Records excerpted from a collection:

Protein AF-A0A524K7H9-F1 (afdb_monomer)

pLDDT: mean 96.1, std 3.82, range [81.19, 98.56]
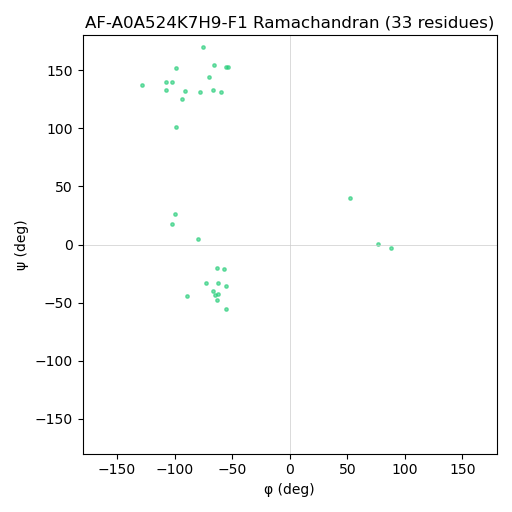

Radius of gyration: 11.16 Å; Cα contacts (8 Å, |Δi|>4): 22; chains: 1; bounding box: 25×23×27 Å

Nearest PDB structures (foldseek):
  4efz-assembly2_A  TM=9.821E-01  e=1.543E-02  Burkholderia pseudomallei 1710b
  4efz-assembly3_B  TM=9.815E-01  e=2.117E-02  Burkholderia pseudomallei 1710b
  4ysl-assembly1_B  TM=9.791E-01  e=1.956E-02  Pseudomonas putida F1

Mean predicted aligned error: 2.54 Å

Secondary structure (DSSP,
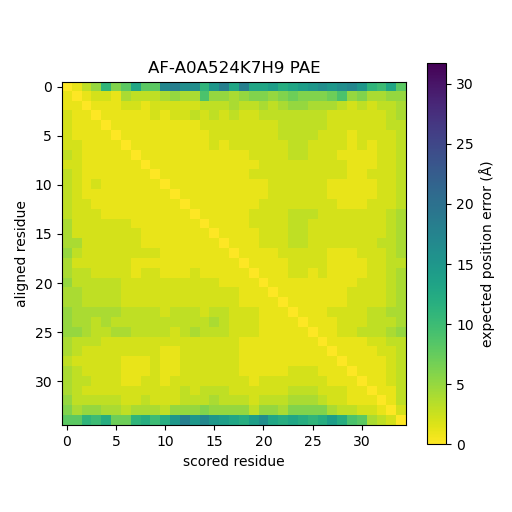 8-state):
---TTHHHHHHHHTTTTPPPPPPTTS---------

Foldseek 3Di:
DDPPCPQVCCQQVVVVNDFDDADPVRDGDRDDDDD

Sequence (35 aa):
AVPELLYPSVQVNIRAGQLPPAEPNGRRYLKLPVT

Solvent-accessible surface area (backbone atoms only — not comparable to full-atom values): 2467 Å² total; per-residue (Å²): 138,76,67,91,55,51,68,62,48,52,65,22,51,81,52,80,64,42,72,63,73,60,46,99,86,71,49,66,72,84,82,75,87,90,127

Structure (mmCIF, N/CA/C/O backbone):
data_AF-A0A524K7H9-F1
#
_entry.id   AF-A0A524K7H9-F1
#
loop_
_atom_site.group_PDB
_atom_site.id
_atom_site.type_symbol
_atom_site.label_atom_id
_atom_site.label_alt_id
_atom_site.label_comp_id
_atom_site.label_asym_id
_atom_site.label_entity_id
_atom_site.label_seq_id
_atom_site.pdbx_PDB_ins_code
_atom_site.Cartn_x
_atom_site.Cartn_y
_atom_site.Cartn_z
_atom_site.occupancy
_atom_site.B_iso_or_equiv
_atom_site.auth_seq_id
_atom_site.auth_comp_id
_atom_site.auth_asym_id
_atom_site.auth_atom_id
_atom_site.pdbx_PDB_model_num
ATOM 1 N N . ALA A 1 1 ? 15.406 -6.155 -16.628 1.00 84.06 1 ALA A N 1
ATOM 2 C CA . ALA A 1 1 ? 14.195 -5.315 -16.543 1.00 84.06 1 ALA A CA 1
ATOM 3 C C . ALA A 1 1 ? 13.507 -5.610 -15.218 1.00 84.06 1 ALA A C 1
ATOM 5 O O . ALA A 1 1 ? 13.489 -6.771 -14.825 1.00 84.06 1 ALA A O 1
ATOM 6 N N . VAL A 1 2 ? 13.005 -4.593 -14.519 1.00 91.12 2 VAL A N 1
ATOM 7 C CA . VAL A 1 2 ? 12.245 -4.774 -13.271 1.00 91.12 2 VAL A CA 1
ATOM 8 C C . VAL A 1 2 ? 10.759 -4.600 -13.591 1.00 91.12 2 VAL A C 1
ATOM 10 O O . VAL A 1 2 ? 10.439 -3.725 -14.396 1.00 91.12 2 VAL A O 1
ATOM 13 N N . PRO A 1 3 ? 9.850 -5.406 -13.010 1.00 96.69 3 PRO A N 1
ATOM 14 C CA . PRO A 1 3 ? 8.420 -5.176 -13.161 1.00 96.69 3 PRO A CA 1
ATOM 15 C C . PRO A 1 3 ? 8.031 -3.802 -12.613 1.00 96.69 3 PRO A C 1
ATOM 17 O O . PRO A 1 3 ? 8.368 -3.469 -11.477 1.00 96.69 3 PRO A O 1
ATOM 20 N N . GLU A 1 4 ? 7.276 -3.036
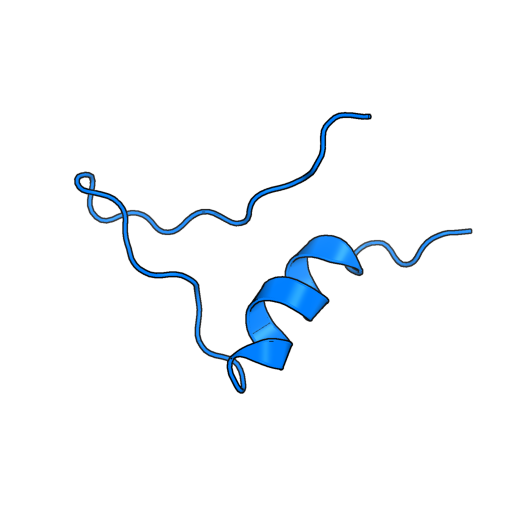 -13.395 1.00 95.81 4 GLU A N 1
ATOM 21 C CA . GLU A 1 4 ? 6.872 -1.662 -13.067 1.00 95.81 4 GLU A CA 1
ATOM 22 C C . GLU A 1 4 ? 6.158 -1.558 -11.709 1.00 95.81 4 GLU A C 1
ATOM 24 O O . GLU A 1 4 ? 6.371 -0.625 -10.939 1.00 95.81 4 GLU A O 1
ATOM 29 N N . LEU A 1 5 ? 5.365 -2.574 -11.368 1.00 96.94 5 LEU A N 1
ATOM 30 C CA . LEU A 1 5 ? 4.558 -2.602 -10.152 1.00 96.94 5 LEU A CA 1
ATOM 31 C C . LEU A 1 5 ? 5.147 -3.472 -9.038 1
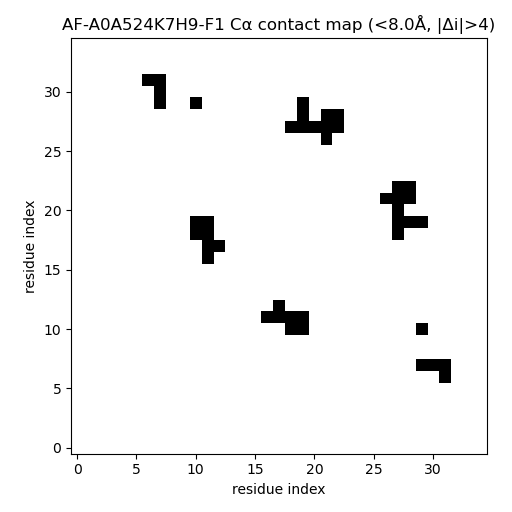.00 96.94 5 LEU A C 1
ATOM 33 O O . LEU A 1 5 ? 4.416 -3.825 -8.114 1.00 96.94 5 LEU A O 1
ATOM 37 N N . LEU A 1 6 ? 6.433 -3.834 -9.084 1.00 96.06 6 LEU A N 1
ATOM 38 C CA . LEU A 1 6 ? 7.023 -4.731 -8.083 1.00 96.06 6 LEU A CA 1
ATOM 39 C C . LEU A 1 6 ? 6.822 -4.205 -6.648 1.00 96.06 6 LEU A C 1
ATOM 41 O O . LEU A 1 6 ? 6.224 -4.882 -5.811 1.00 96.06 6 LEU A O 1
ATOM 45 N N . TYR A 1 7 ? 7.263 -2.976 -6.373 1.00 96.75 7 TYR A N 1
ATOM 46 C CA . TYR A 1 7 ? 7.152 -2.362 -5.046 1.00 96.75 7 TYR A CA 1
ATOM 47 C C . TYR A 1 7 ? 5.711 -2.149 -4.555 1.00 96.75 7 TYR A C 1
ATOM 49 O O . TYR A 1 7 ? 5.435 -2.511 -3.405 1.00 96.75 7 TYR A O 1
ATOM 57 N N . PRO A 1 8 ? 4.778 -1.579 -5.346 1.00 97.00 8 PRO A N 1
ATOM 58 C CA . PRO A 1 8 ? 3.398 -1.422 -4.895 1.00 97.00 8 PRO A CA 1
ATOM 59 C C . PRO A 1 8 ? 2.681 -2.771 -4.727 1.00 97.00 8 PRO A C 1
ATOM 61 O O . PRO A 1 8 ? 1.980 -2.958 -3.733 1.00 97.00 8 PRO A O 1
ATOM 64 N N . SER A 1 9 ? 2.900 -3.738 -5.628 1.00 98.00 9 SER A N 1
ATOM 65 C CA . SER A 1 9 ? 2.210 -5.037 -5.571 1.00 98.00 9 SER A CA 1
ATOM 66 C C . SER A 1 9 ? 2.598 -5.831 -4.332 1.00 98.00 9 SER A C 1
ATOM 68 O O . SER A 1 9 ? 1.730 -6.365 -3.649 1.00 98.00 9 SER A O 1
ATOM 70 N N .
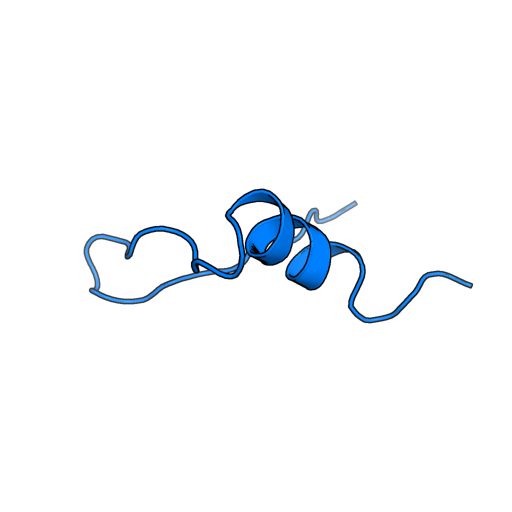 VAL A 1 10 ? 3.888 -5.874 -3.985 1.00 97.31 10 VAL A N 1
ATOM 71 C CA . VAL A 1 10 ? 4.349 -6.598 -2.790 1.00 97.31 10 VAL A CA 1
ATOM 72 C C . VAL A 1 10 ? 3.745 -6.004 -1.512 1.00 97.31 10 VAL A C 1
ATOM 74 O O . VAL A 1 10 ? 3.270 -6.751 -0.659 1.00 97.31 10 VAL A O 1
ATOM 77 N N . GLN A 1 11 ? 3.692 -4.672 -1.391 1.00 97.56 11 GLN A N 1
ATOM 78 C CA . GLN A 1 11 ? 3.146 -3.990 -0.206 1.00 97.56 11 GLN A CA 1
ATOM 79 C C . GLN A 1 11 ? 1.661 -4.276 0.048 1.00 97.56 11 GLN A C 1
ATOM 81 O O . GLN A 1 11 ? 1.233 -4.293 1.208 1.00 97.56 11 GLN A O 1
ATOM 86 N N . VAL A 1 12 ? 0.882 -4.461 -1.017 1.00 98.31 12 VAL A N 1
ATOM 87 C CA . VAL A 1 12 ? -0.563 -4.713 -0.951 1.00 98.31 12 VAL A CA 1
ATOM 88 C C . VAL A 1 12 ? -0.851 -6.214 -0.835 1.00 98.31 12 VAL A C 1
ATOM 90 O O . VAL A 1 12 ? -1.636 -6.640 0.012 1.00 98.31 12 VAL A O 1
ATOM 93 N N . ASN A 1 13 ? -0.166 -7.045 -
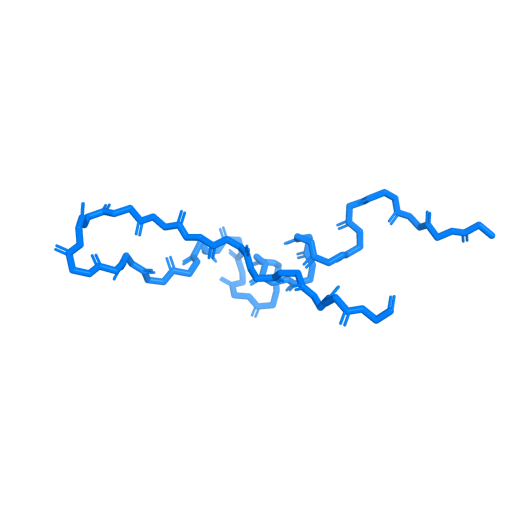1.622 1.00 98.38 13 ASN A N 1
ATOM 94 C CA . ASN A 1 13 ? -0.471 -8.474 -1.719 1.00 98.38 13 ASN A CA 1
ATOM 95 C C . ASN A 1 13 ? -0.046 -9.262 -0.478 1.00 98.38 13 ASN A C 1
ATOM 97 O O . ASN A 1 13 ? -0.759 -10.180 -0.080 1.00 98.38 13 ASN A O 1
ATOM 101 N N . I
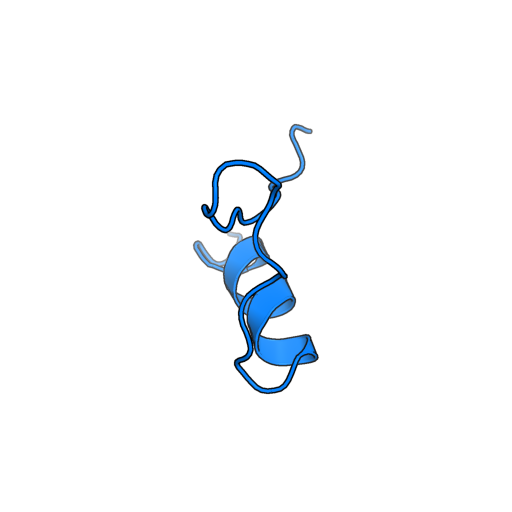LE A 1 14 ? 1.044 -8.874 0.198 1.00 97.94 14 ILE A N 1
ATOM 102 C CA . ILE A 1 14 ? 1.439 -9.511 1.468 1.00 97.94 14 ILE A CA 1
ATOM 103 C C . ILE A 1 14 ? 0.390 -9.308 2.575 1.00 97.94 14 ILE A C 1
ATOM 105 O O . ILE A 1 14 ? 0.339 -10.067 3.537 1.00 97.94 14 ILE A O 1
ATOM 109 N N . ARG A 1 15 ? -0.478 -8.298 2.422 1.00 97.44 15 ARG A N 1
ATOM 110 C CA . ARG A 1 15 ? -1.614 -8.010 3.305 1.00 97.44 15 ARG A CA 1
ATOM 111 C C . ARG A 1 15 ? -2.941 -8.522 2.737 1.00 97.44 15 ARG A C 1
ATOM 113 O O . ARG A 1 15 ? -3.984 -7.943 3.025 1.00 97.44 15 ARG A O 1
ATOM 120 N N . ALA A 1 16 ? -2.914 -9.555 1.893 1.00 98.12 16 ALA A N 1
ATOM 121 C CA . ALA A 1 16 ? -4.101 -10.120 1.243 1.00 98.12 16 ALA A CA 1
ATOM 122 C C . ALA A 1 16 ? -4.959 -9.066 0.507 1.00 98.12 16 ALA A C 1
ATOM 124 O O . ALA A 1 16 ? -6.186 -9.082 0.574 1.00 98.12 16 ALA A O 1
ATOM 125 N N . GLY A 1 17 ? -4.307 -8.111 -0.164 1.00 97.88 17 GLY A N 1
ATOM 126 C CA . GLY A 1 17 ? -4.984 -7.049 -0.912 1.00 97.88 17 GLY A CA 1
ATOM 127 C C . GLY A 1 17 ? -5.323 -5.801 -0.089 1.00 97.88 17 GLY A C 1
ATOM 128 O O . GLY A 1 17 ? -5.820 -4.825 -0.647 1.00 97.88 17 GLY A O 1
ATOM 129 N N . GLN A 1 18 ? -5.054 -5.790 1.220 1.00 98.31 18 GLN A N 1
ATOM 130 C CA . GLN A 1 18 ? -5.335 -4.633 2.070 1.00 98.31 18 GLN A CA 1
ATOM 131 C C . GLN A 1 18 ? -4.283 -3.531 1.890 1.00 98.31 18 GLN A C 1
ATOM 133 O O . GLN A 1 18 ? -3.073 -3.762 1.975 1.00 98.31 18 GLN A O 1
ATOM 138 N N . LEU A 1 19 ? -4.750 -2.295 1.698 1.00 98.06 19 LEU A N 1
ATOM 139 C CA . LEU A 1 19 ? -3.883 -1.117 1.657 1.00 98.06 19 LEU A CA 1
ATOM 140 C C . LEU A 1 19 ? -3.228 -0.855 3.029 1.00 98.06 19 LEU A C 1
ATOM 142 O O . LEU A 1 19 ? -3.819 -1.184 4.063 1.00 98.06 19 LEU A O 1
ATOM 146 N N . PRO A 1 20 ? -2.055 -0.190 3.072 1.00 97.00 20 PRO A N 1
ATOM 147 C CA . PRO A 1 20 ? -1.470 0.285 4.325 1.00 97.00 20 PRO A CA 1
ATOM 148 C C . PRO A 1 20 ? -2.457 1.147 5.126 1.00 97.00 20 PRO A C 1
ATOM 150 O O . PRO A 1 20 ? -3.336 1.775 4.522 1.00 97.00 20 PRO A O 1
ATOM 153 N N . PRO A 1 21 ? -2.332 1.202 6.465 1.00 97.06 21 PRO A N 1
ATOM 154 C CA . PRO A 1 21 ? -3.158 2.080 7.289 1.00 97.06 21 PRO A CA 1
ATOM 155 C C . PRO A 1 21 ? -3.046 3.539 6.831 1.00 97.06 21 PRO A C 1
ATOM 157 O O . PRO A 1 21 ? -2.041 3.945 6.244 1.00 97.06 21 PRO A O 1
ATOM 160 N N . ALA A 1 22 ? -4.100 4.312 7.082 1.00 98.12 22 ALA A N 1
ATOM 161 C CA . ALA A 1 22 ? -4.081 5.740 6.806 1.00 98.12 22 ALA A CA 1
ATOM 162 C C . ALA A 1 22 ? -3.146 6.464 7.785 1.00 98.12 22 ALA A C 1
ATOM 164 O O . ALA A 1 22 ? -3.058 6.106 8.960 1.00 98.12 22 ALA A O 1
ATOM 165 N N . GLU A 1 23 ? -2.466 7.489 7.289 1.00 98.19 23 GLU A N 1
ATOM 166 C CA . GLU A 1 23 ? -1.739 8.455 8.107 1.00 98.19 23 GLU A CA 1
ATOM 167 C C . GLU A 1 23 ? -2.716 9.439 8.788 1.00 98.19 23 GLU A C 1
ATOM 169 O O . GLU A 1 23 ? -3.901 9.461 8.439 1.00 98.19 23 GLU A O 1
ATOM 174 N N . PRO A 1 24 ? -2.269 10.285 9.744 1.00 98.56 24 PRO A N 1
ATOM 175 C CA . PRO A 1 24 ? -3.149 11.223 10.459 1.00 98.56 24 PRO A CA 1
ATOM 176 C C . PRO A 1 24 ? -3.926 12.200 9.564 1.00 98.56 24 PRO A C 1
ATOM 178 O O . PRO A 1 24 ? -4.961 12.719 9.966 1.00 98.56 24 PRO A O 1
ATOM 181 N N . ASN A 1 25 ? -3.458 12.432 8.336 1.00 98.00 25 ASN A N 1
ATOM 182 C CA . ASN A 1 25 ? -4.154 13.236 7.329 1.00 98.00 25 ASN A CA 1
ATOM 183 C C . ASN A 1 25 ? -5.281 12.474 6.595 1.00 98.00 25 ASN A C 1
ATOM 185 O O . ASN A 1 25 ? -5.843 12.987 5.628 1.00 98.00 25 ASN A O 1
ATOM 189 N N . GLY A 1 26 ? -5.574 11.237 7.002 1.00 98.00 26 GLY A N 1
ATOM 190 C CA . GLY A 1 26 ? -6.596 10.375 6.413 1.00 98.00 26 GLY A CA 1
ATOM 191 C C . GLY A 1 26 ? -6.198 9.719 5.086 1.00 98.00 26 GLY A C 1
ATOM 192 O O . GLY A 1 26 ? -6.993 8.966 4.523 1.00 98.00 26 GLY A O 1
ATOM 193 N N . ARG A 1 27 ? -4.987 9.964 4.568 1.00 98.31 27 ARG A N 1
ATOM 194 C CA . ARG A 1 27 ? -4.512 9.414 3.289 1.00 98.31 27 ARG A CA 1
ATOM 195 C C . ARG A 1 27 ? -3.634 8.186 3.509 1.
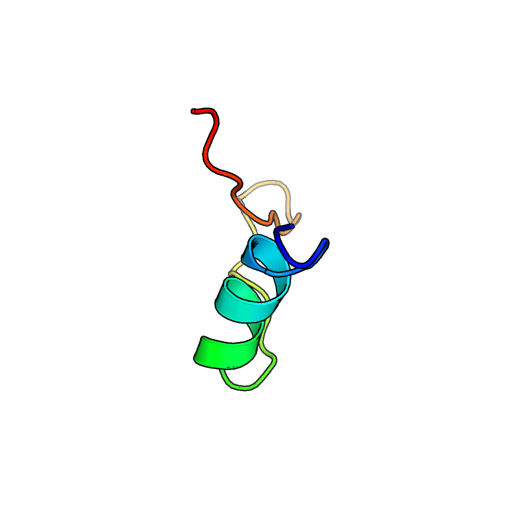00 98.31 27 ARG A C 1
ATOM 197 O O . ARG A 1 27 ? -2.981 8.034 4.536 1.00 98.31 27 ARG A O 1
ATOM 204 N N . ARG A 1 28 ? -3.624 7.292 2.522 1.00 98.19 28 ARG A N 1
ATOM 205 C CA . ARG A 1 28 ? -2.793 6.080 2.500 1.00 98.19 28 ARG A CA 1
ATOM 206 C C . ARG A 1 28 ? -1.674 6.269 1.487 1.00 98.19 28 ARG A C 1
ATOM 208 O O . ARG A 1 28 ? -1.922 6.783 0.398 1.00 98.19 28 ARG A O 1
ATOM 215 N N . TYR A 1 29 ? -0.475 5.816 1.832 1.00 98.00 29 TYR A N 1
ATOM 216 C CA . TYR A 1 29 ? 0.716 5.984 1.005 1.00 98.00 29 TYR A CA 1
ATOM 217 C C . TYR A 1 29 ? 1.422 4.647 0.799 1.00 98.00 29 TYR A C 1
ATOM 219 O O . TYR A 1 29 ? 1.580 3.862 1.736 1.00 98.00 29 TYR A O 1
ATOM 227 N N . LEU A 1 30 ? 1.861 4.400 -0.434 1.00 97.56 30 LEU A N 1
ATOM 228 C CA . LEU A 1 30 ? 2.799 3.327 -0.749 1.00 97.56 30 LEU A CA 1
ATOM 229 C C . LEU A 1 30 ? 4.210 3.897 -0.651 1.00 97.56 30 LEU A C 1
ATOM 231 O O . LEU A 1 30 ? 4.487 4.975 -1.174 1.00 97.56 30 LEU A O 1
ATOM 235 N N . LYS A 1 31 ? 5.094 3.186 0.046 1.00 95.50 
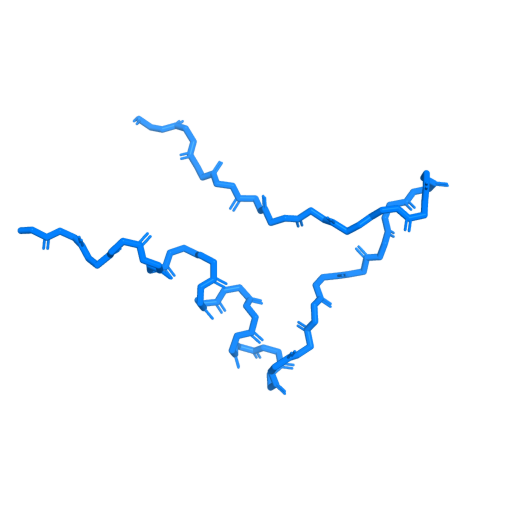31 LYS A N 1
ATOM 236 C CA . LYS A 1 31 ? 6.466 3.642 0.270 1.00 95.50 31 LYS A CA 1
ATOM 237 C C . LYS A 1 31 ? 7.363 3.056 -0.806 1.00 95.50 31 LYS A C 1
ATOM 239 O O . LYS A 1 31 ? 7.379 1.841 -0.989 1.00 95.50 31 LYS A O 1
ATOM 244 N N . LEU A 1 32 ? 8.090 3.906 -1.521 1.00 94.19 32 LEU A N 1
ATOM 245 C CA . LEU A 1 32 ? 9.089 3.474 -2.494 1.00 94.19 32 LEU A CA 1
ATOM 246 C C . LEU A 1 32 ? 10.482 3.752 -1.923 1.00 94.19 32 LEU A C 1
ATOM 248 O O . LEU A 1 32 ? 10.705 4.847 -1.402 1.00 94.19 32 LEU A O 1
ATOM 252 N N . PRO A 1 33 ? 11.413 2.787 -1.993 1.00 92.94 33 PRO A N 1
ATOM 253 C CA . PRO A 1 33 ? 12.802 3.067 -1.680 1.00 92.94 33 PRO A CA 1
ATOM 254 C C . PRO A 1 33 ? 13.369 4.017 -2.737 1.00 92.94 33 PRO A C 1
ATOM 256 O O . PRO A 1 33 ? 13.173 3.813 -3.934 1.00 92.94 33 PRO A O 1
ATOM 259 N N . VAL A 1 34 ? 14.062 5.056 -2.279 1.00 91.06 34 VAL A N 1
ATOM 260 C CA . VAL A 1 34 ? 14.877 5.916 -3.137 1.00 91.06 34 VAL A CA 1
ATOM 261 C C . VAL A 1 34 ? 16.305 5.421 -2.970 1.00 91.06 34 VAL A C 1
ATOM 263 O O . VAL A 1 34 ? 16.925 5.645 -1.932 1.00 91.06 34 VAL A O 1
ATOM 266 N N . THR A 1 35 ? 16.760 4.652 -3.949 1.00 81.19 35 THR A N 1
ATOM 267 C CA . THR A 1 35 ? 18.114 4.093 -4.047 1.00 81.19 35 THR A CA 1
ATOM 268 C C . THR A 1 35 ? 18.726 4.516 -5.359 1.00 81.19 35 THR A C 1
ATOM 270 O O . THR A 1 35 ? 17.965 4.487 -6.354 1.00 81.19 35 THR A O 1
#

ASSIGNMENT: Retype only the stretch of lines above starting at the one with "ATOM 139 C CA" and stopping at the one with "ATOM 193 N N", exactly as written, with both kept.

ANSWER TO THE EXERCISE:
ATOM 139 C CA . LEU A 1 19 ? -3.883 -1.117 1.657 1.00 98.06 19 LEU A CA 1
ATOM 140 C C . LEU A 1 19 ? -3.228 -0.855 3.029 1.00 98.06 19 LEU A C 1
ATOM 142 O O . LEU A 1 19 ? -3.819 -1.184 4.063 1.00 98.06 19 LEU A O 1
ATOM 146 N N . PRO A 1 20 ? -2.055 -0.190 3.072 1.00 97.00 20 PRO A N 1
ATOM 147 C CA . PRO A 1 20 ? -1.470 0.285 4.325 1.00 97.00 20 PRO A CA 1
ATOM 148 C C . PRO A 1 20 ? -2.457 1.147 5.126 1.00 97.00 20 PRO A C 1
ATOM 150 O O . PRO A 1 20 ? -3.336 1.775 4.522 1.00 97.00 20 PRO A O 1
ATOM 153 N N . PRO A 1 21 ? -2.332 1.202 6.465 1.00 97.06 21 PRO A N 1
ATOM 154 C CA . PRO A 1 21 ? -3.158 2.080 7.289 1.00 97.06 21 PRO A CA 1
ATOM 155 C C . PRO A 1 21 ? -3.046 3.539 6.831 1.00 97.06 21 PRO A C 1
ATOM 157 O O . PRO A 1 21 ? -2.041 3.945 6.244 1.00 97.06 21 PRO A O 1
ATOM 160 N N . ALA A 1 22 ? -4.100 4.312 7.082 1.00 98.12 22 ALA A N 1
ATOM 161 C CA . ALA A 1 22 ? -4.081 5.740 6.806 1.00 98.12 22 ALA A CA 1
ATOM 162 C C . ALA A 1 22 ? -3.146 6.464 7.785 1.00 98.12 22 ALA A C 1
ATOM 164 O O . ALA A 1 22 ? -3.058 6.106 8.960 1.00 98.12 22 ALA A O 1
ATOM 165 N N . GLU A 1 23 ? -2.466 7.489 7.289 1.00 98.19 23 GLU A N 1
ATOM 166 C CA . GLU A 1 23 ? -1.739 8.455 8.107 1.00 98.19 23 GLU A CA 1
ATOM 167 C C . GLU A 1 23 ? -2.716 9.439 8.788 1.00 98.19 23 GLU A C 1
ATOM 169 O O . GLU A 1 23 ? -3.901 9.461 8.439 1.00 98.19 23 GLU A O 1
ATOM 174 N N . PRO A 1 24 ? -2.269 10.285 9.744 1.00 98.56 24 PRO A N 1
ATOM 175 C CA . PRO A 1 24 ? -3.149 11.223 10.459 1.00 98.56 24 PRO A CA 1
ATOM 176 C C . PRO A 1 24 ? -3.926 12.200 9.564 1.00 98.56 24 PRO A C 1
ATOM 178 O O . PRO A 1 24 ? -4.961 12.719 9.966 1.00 98.56 24 PRO A O 1
ATOM 181 N N . ASN A 1 25 ? -3.458 12.432 8.336 1.00 98.00 25 ASN A N 1
ATOM 182 C CA . ASN A 1 25 ? -4.154 13.236 7.329 1.00 98.00 25 ASN A CA 1
ATOM 183 C C . ASN A 1 25 ? -5.281 12.474 6.595 1.00 98.00 25 ASN A C 1
ATOM 185 O O . ASN A 1 25 ? -5.843 12.987 5.628 1.00 98.00 25 ASN A O 1
ATOM 189 N N . GLY A 1 26 ? -5.574 11.237 7.002 1.00 98.00 26 GLY A N 1
ATOM 190 C CA . GLY A 1 26 ? -6.596 10.375 6.413 1.00 98.00 26 GLY A CA 1
ATOM 191 C C . GLY A 1 26 ? -6.198 9.719 5.086 1.00 98.00 26 GLY A C 1
ATOM 192 O O . GLY A 1 26 ? -6.993 8.966 4.523 1.00 98.00 26 GLY A O 1
ATOM 193 N N . ARG A 1 27 ? -4.987 9.964 4.568 1.00 98.31 27 ARG A N 1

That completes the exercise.